# Stored data entries
⁂

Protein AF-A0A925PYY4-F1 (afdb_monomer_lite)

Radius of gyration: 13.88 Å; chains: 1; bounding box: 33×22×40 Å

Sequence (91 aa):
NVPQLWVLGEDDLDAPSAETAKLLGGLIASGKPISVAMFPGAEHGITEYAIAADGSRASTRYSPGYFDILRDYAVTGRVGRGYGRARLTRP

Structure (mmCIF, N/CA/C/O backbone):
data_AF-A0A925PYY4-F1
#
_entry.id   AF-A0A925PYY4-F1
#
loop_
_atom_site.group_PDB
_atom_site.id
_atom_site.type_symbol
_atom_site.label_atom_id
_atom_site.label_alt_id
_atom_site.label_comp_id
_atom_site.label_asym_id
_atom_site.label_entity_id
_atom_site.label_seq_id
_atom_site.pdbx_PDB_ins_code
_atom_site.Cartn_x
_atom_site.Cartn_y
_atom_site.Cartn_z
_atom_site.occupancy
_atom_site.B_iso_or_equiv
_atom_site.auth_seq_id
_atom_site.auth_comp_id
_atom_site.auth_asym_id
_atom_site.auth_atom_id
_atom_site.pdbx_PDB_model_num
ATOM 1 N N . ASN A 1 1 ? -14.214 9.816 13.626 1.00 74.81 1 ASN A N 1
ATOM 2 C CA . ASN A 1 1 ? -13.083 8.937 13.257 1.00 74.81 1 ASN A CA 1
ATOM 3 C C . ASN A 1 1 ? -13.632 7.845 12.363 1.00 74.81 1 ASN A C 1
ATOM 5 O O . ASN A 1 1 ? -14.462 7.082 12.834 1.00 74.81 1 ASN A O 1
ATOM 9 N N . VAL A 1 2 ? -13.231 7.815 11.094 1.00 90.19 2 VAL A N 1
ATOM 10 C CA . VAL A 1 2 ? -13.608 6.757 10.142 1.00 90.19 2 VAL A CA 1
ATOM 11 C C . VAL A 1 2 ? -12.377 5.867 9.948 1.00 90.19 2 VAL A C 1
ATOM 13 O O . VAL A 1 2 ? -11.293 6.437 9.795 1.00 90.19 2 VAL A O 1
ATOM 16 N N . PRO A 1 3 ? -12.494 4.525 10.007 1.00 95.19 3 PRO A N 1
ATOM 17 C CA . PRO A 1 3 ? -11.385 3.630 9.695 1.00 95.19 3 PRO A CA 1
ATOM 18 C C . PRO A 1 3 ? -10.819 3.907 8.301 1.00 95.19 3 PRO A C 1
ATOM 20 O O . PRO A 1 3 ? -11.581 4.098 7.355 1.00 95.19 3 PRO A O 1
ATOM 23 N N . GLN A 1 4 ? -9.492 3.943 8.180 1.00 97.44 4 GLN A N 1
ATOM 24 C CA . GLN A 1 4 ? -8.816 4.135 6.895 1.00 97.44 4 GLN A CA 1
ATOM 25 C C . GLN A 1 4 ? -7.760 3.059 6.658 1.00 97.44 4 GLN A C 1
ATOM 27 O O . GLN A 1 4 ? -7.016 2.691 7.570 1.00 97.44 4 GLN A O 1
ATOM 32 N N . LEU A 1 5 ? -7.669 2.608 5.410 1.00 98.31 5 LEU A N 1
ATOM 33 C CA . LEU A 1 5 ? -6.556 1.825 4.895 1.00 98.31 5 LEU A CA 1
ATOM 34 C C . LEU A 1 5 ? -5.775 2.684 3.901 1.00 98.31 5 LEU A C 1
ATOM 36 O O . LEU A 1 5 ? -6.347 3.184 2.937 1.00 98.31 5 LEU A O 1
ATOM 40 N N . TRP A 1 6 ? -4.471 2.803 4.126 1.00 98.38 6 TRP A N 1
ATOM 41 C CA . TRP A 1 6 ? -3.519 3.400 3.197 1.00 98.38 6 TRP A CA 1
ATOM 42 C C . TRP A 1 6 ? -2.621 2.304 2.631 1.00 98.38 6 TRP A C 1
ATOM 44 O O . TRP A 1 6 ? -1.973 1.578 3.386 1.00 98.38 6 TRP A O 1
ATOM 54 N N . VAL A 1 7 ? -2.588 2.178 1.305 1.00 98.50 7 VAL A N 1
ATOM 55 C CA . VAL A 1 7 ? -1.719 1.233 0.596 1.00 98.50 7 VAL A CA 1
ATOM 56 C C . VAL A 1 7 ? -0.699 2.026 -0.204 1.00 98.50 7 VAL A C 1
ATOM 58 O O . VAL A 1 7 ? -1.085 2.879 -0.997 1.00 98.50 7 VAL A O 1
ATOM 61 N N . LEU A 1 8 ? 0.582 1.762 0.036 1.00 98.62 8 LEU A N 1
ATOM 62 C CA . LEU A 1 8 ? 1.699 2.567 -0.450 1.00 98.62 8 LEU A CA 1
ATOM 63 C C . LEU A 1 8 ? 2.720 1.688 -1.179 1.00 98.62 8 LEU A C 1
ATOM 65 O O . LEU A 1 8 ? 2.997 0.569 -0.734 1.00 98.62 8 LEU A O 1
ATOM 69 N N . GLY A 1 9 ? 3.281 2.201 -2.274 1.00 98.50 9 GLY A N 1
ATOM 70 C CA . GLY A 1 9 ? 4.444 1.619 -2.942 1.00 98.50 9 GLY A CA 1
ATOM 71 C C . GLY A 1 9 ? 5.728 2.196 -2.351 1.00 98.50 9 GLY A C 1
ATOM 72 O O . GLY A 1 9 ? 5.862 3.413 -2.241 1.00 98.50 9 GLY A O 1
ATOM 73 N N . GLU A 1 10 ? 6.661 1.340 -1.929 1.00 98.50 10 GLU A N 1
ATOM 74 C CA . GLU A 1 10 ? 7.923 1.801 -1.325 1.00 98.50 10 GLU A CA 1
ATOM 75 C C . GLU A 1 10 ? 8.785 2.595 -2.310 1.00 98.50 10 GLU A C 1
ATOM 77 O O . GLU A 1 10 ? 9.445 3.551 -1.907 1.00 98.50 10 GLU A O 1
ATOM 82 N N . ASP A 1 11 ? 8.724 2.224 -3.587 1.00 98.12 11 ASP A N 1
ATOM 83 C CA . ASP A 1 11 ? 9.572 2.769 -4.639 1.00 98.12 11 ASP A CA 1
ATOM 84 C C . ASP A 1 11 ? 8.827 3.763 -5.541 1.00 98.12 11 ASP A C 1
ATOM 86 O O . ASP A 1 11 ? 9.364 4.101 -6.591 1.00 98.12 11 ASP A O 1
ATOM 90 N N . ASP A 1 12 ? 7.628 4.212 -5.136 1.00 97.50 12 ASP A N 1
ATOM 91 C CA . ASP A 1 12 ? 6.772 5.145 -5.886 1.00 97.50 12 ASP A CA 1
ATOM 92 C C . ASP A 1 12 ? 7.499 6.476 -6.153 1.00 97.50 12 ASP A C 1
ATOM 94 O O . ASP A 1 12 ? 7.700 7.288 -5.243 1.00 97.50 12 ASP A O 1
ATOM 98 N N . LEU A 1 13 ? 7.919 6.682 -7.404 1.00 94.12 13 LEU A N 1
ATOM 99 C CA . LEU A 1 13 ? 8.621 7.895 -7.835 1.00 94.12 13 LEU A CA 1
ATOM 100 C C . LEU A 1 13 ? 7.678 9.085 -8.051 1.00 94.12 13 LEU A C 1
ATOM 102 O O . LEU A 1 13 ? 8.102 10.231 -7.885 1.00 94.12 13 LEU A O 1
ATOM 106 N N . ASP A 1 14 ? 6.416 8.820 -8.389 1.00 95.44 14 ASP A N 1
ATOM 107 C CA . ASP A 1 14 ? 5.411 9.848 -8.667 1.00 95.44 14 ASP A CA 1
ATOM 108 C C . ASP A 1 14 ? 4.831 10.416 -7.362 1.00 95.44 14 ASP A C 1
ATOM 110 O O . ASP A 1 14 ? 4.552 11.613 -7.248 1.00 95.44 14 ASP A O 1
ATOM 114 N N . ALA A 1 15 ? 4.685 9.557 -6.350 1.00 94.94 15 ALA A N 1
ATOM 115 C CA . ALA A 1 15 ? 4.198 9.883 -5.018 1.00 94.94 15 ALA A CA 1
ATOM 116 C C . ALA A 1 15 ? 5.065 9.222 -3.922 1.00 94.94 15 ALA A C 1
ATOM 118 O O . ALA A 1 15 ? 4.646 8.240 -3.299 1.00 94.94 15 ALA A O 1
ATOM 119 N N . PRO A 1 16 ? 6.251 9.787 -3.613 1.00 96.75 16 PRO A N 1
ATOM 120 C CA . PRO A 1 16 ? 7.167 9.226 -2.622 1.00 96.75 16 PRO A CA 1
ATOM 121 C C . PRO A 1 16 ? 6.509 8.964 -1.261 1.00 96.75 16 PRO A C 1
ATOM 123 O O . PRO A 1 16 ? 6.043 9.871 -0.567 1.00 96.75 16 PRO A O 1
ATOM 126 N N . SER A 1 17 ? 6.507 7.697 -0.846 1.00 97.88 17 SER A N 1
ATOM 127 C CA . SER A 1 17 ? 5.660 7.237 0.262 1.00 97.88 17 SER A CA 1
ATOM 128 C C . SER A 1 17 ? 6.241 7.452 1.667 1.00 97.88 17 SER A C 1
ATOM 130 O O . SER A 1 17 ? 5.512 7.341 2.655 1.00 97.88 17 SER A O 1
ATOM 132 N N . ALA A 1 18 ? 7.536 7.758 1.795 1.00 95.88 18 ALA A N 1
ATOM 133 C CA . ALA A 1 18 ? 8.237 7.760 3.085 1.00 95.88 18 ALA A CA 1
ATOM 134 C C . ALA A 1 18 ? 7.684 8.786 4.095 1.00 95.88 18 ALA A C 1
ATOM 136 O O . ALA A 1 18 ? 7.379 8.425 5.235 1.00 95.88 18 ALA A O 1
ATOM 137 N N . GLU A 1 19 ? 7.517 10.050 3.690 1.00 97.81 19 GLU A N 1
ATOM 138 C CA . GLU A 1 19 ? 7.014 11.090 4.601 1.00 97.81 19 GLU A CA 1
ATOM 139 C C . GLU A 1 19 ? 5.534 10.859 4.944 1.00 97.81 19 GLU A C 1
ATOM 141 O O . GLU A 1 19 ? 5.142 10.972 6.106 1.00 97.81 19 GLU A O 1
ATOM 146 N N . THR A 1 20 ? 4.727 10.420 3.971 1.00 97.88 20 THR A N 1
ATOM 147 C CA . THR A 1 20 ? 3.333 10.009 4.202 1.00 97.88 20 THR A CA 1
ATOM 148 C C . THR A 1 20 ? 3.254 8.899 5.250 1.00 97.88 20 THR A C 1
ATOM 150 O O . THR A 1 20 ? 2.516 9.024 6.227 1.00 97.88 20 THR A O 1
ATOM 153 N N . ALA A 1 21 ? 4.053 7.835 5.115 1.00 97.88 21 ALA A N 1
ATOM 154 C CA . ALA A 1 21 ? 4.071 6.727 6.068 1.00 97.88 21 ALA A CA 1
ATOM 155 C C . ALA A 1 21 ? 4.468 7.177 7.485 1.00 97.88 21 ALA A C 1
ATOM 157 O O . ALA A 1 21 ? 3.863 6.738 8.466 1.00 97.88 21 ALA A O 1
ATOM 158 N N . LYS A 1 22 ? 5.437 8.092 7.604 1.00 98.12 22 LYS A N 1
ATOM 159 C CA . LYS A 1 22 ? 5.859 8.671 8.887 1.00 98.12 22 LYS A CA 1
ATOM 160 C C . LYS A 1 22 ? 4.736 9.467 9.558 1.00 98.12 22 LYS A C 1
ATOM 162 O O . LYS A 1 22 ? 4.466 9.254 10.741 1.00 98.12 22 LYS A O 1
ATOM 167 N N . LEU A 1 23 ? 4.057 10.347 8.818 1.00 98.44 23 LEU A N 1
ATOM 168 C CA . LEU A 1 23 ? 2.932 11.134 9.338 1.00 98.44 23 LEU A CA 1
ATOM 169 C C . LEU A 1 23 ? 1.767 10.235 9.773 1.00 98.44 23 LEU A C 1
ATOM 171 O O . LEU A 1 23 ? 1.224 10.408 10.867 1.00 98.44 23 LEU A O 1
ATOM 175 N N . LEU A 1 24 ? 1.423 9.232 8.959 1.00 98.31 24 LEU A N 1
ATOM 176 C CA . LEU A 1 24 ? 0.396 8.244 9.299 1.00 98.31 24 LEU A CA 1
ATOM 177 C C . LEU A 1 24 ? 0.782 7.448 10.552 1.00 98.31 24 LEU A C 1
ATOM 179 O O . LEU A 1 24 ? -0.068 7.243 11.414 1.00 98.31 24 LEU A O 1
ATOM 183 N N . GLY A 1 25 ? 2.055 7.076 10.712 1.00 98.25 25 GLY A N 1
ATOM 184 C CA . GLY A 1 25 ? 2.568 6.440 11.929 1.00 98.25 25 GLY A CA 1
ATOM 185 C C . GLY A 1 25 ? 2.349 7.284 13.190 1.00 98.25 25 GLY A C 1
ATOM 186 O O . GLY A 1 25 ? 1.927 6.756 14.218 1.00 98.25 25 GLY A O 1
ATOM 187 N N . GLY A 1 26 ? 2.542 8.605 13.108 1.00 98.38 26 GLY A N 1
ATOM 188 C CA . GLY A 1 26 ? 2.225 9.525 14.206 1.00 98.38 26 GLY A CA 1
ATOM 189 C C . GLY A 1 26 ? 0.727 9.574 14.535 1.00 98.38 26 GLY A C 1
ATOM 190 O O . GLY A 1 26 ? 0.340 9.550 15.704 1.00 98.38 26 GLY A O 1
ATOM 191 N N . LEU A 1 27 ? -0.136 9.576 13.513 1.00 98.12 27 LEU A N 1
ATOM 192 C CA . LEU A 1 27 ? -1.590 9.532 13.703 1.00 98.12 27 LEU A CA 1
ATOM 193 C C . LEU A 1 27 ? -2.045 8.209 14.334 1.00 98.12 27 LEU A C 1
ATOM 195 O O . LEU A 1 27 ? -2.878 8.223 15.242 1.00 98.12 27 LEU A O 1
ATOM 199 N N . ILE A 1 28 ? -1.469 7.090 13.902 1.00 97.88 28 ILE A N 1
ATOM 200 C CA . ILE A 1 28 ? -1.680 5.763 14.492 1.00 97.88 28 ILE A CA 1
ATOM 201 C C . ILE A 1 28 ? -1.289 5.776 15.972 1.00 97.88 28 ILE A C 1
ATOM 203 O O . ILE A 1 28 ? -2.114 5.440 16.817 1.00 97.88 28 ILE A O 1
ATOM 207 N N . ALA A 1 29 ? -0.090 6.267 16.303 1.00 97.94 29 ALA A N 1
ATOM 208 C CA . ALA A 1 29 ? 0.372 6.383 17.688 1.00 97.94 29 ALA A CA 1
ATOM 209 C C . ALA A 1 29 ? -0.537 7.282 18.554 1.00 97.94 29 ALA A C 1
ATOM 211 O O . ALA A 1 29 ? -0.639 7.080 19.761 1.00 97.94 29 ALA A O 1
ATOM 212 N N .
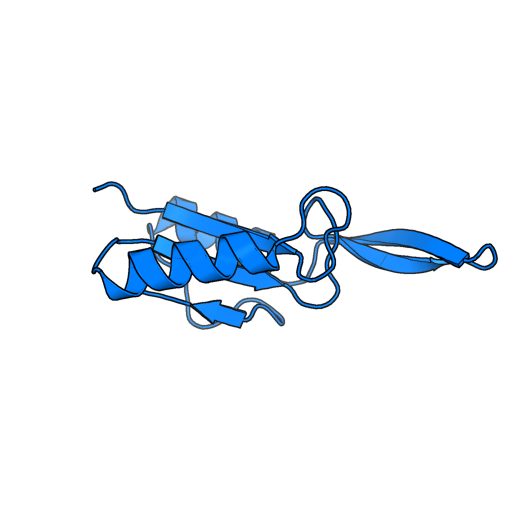 SER A 1 30 ? -1.243 8.242 17.943 1.00 97.50 30 SER A N 1
ATOM 213 C CA . SER A 1 30 ? -2.259 9.080 18.605 1.00 97.50 30 SER A CA 1
ATOM 214 C C . SER A 1 30 ? -3.658 8.440 18.709 1.00 97.50 30 SER A C 1
ATOM 216 O O . SER A 1 30 ? -4.622 9.112 19.084 1.00 97.50 30 SER A O 1
ATOM 218 N N . GLY A 1 31 ? -3.807 7.161 18.350 1.00 97.00 31 GLY A N 1
ATOM 219 C CA . GLY A 1 31 ? -5.063 6.411 18.440 1.00 97.00 31 GLY A CA 1
ATOM 220 C C . GLY A 1 31 ? -6.034 6.633 17.273 1.00 97.00 31 GLY A C 1
ATOM 221 O O . GLY A 1 31 ? -7.237 6.392 17.413 1.00 97.00 31 GLY A O 1
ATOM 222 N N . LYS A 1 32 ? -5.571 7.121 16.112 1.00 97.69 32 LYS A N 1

⁂

# ACTIVITY
From the records above, reproduce exactly the lines from the one with "ATOM 63 C C" to the one with "ATOM 71 C C", both included, and no others.

# ANSWER TO THIS PROBLEM
ATOM 63 C C . LEU A 1 8 ? 2.720 1.688 -1.179 1.00 98.62 8 LEU A C 1
ATOM 65 O O . LEU A 1 8 ? 2.997 0.569 -0.734 1.00 98.62 8 LEU A O 1
ATOM 69 N N . GLY A 1 9 ? 3.281 2.201 -2.274 1.00 98.50 9 GLY A N 1
ATOM 70 C CA . GLY A 1 9 ? 4.444 1.619 -2.942 1.00 98.50 9 GLY A CA 1
ATOM 71 C C . GLY A 1 9 ? 5.728 2.196 -2.351 1.00 98.50 9 GLY A C 1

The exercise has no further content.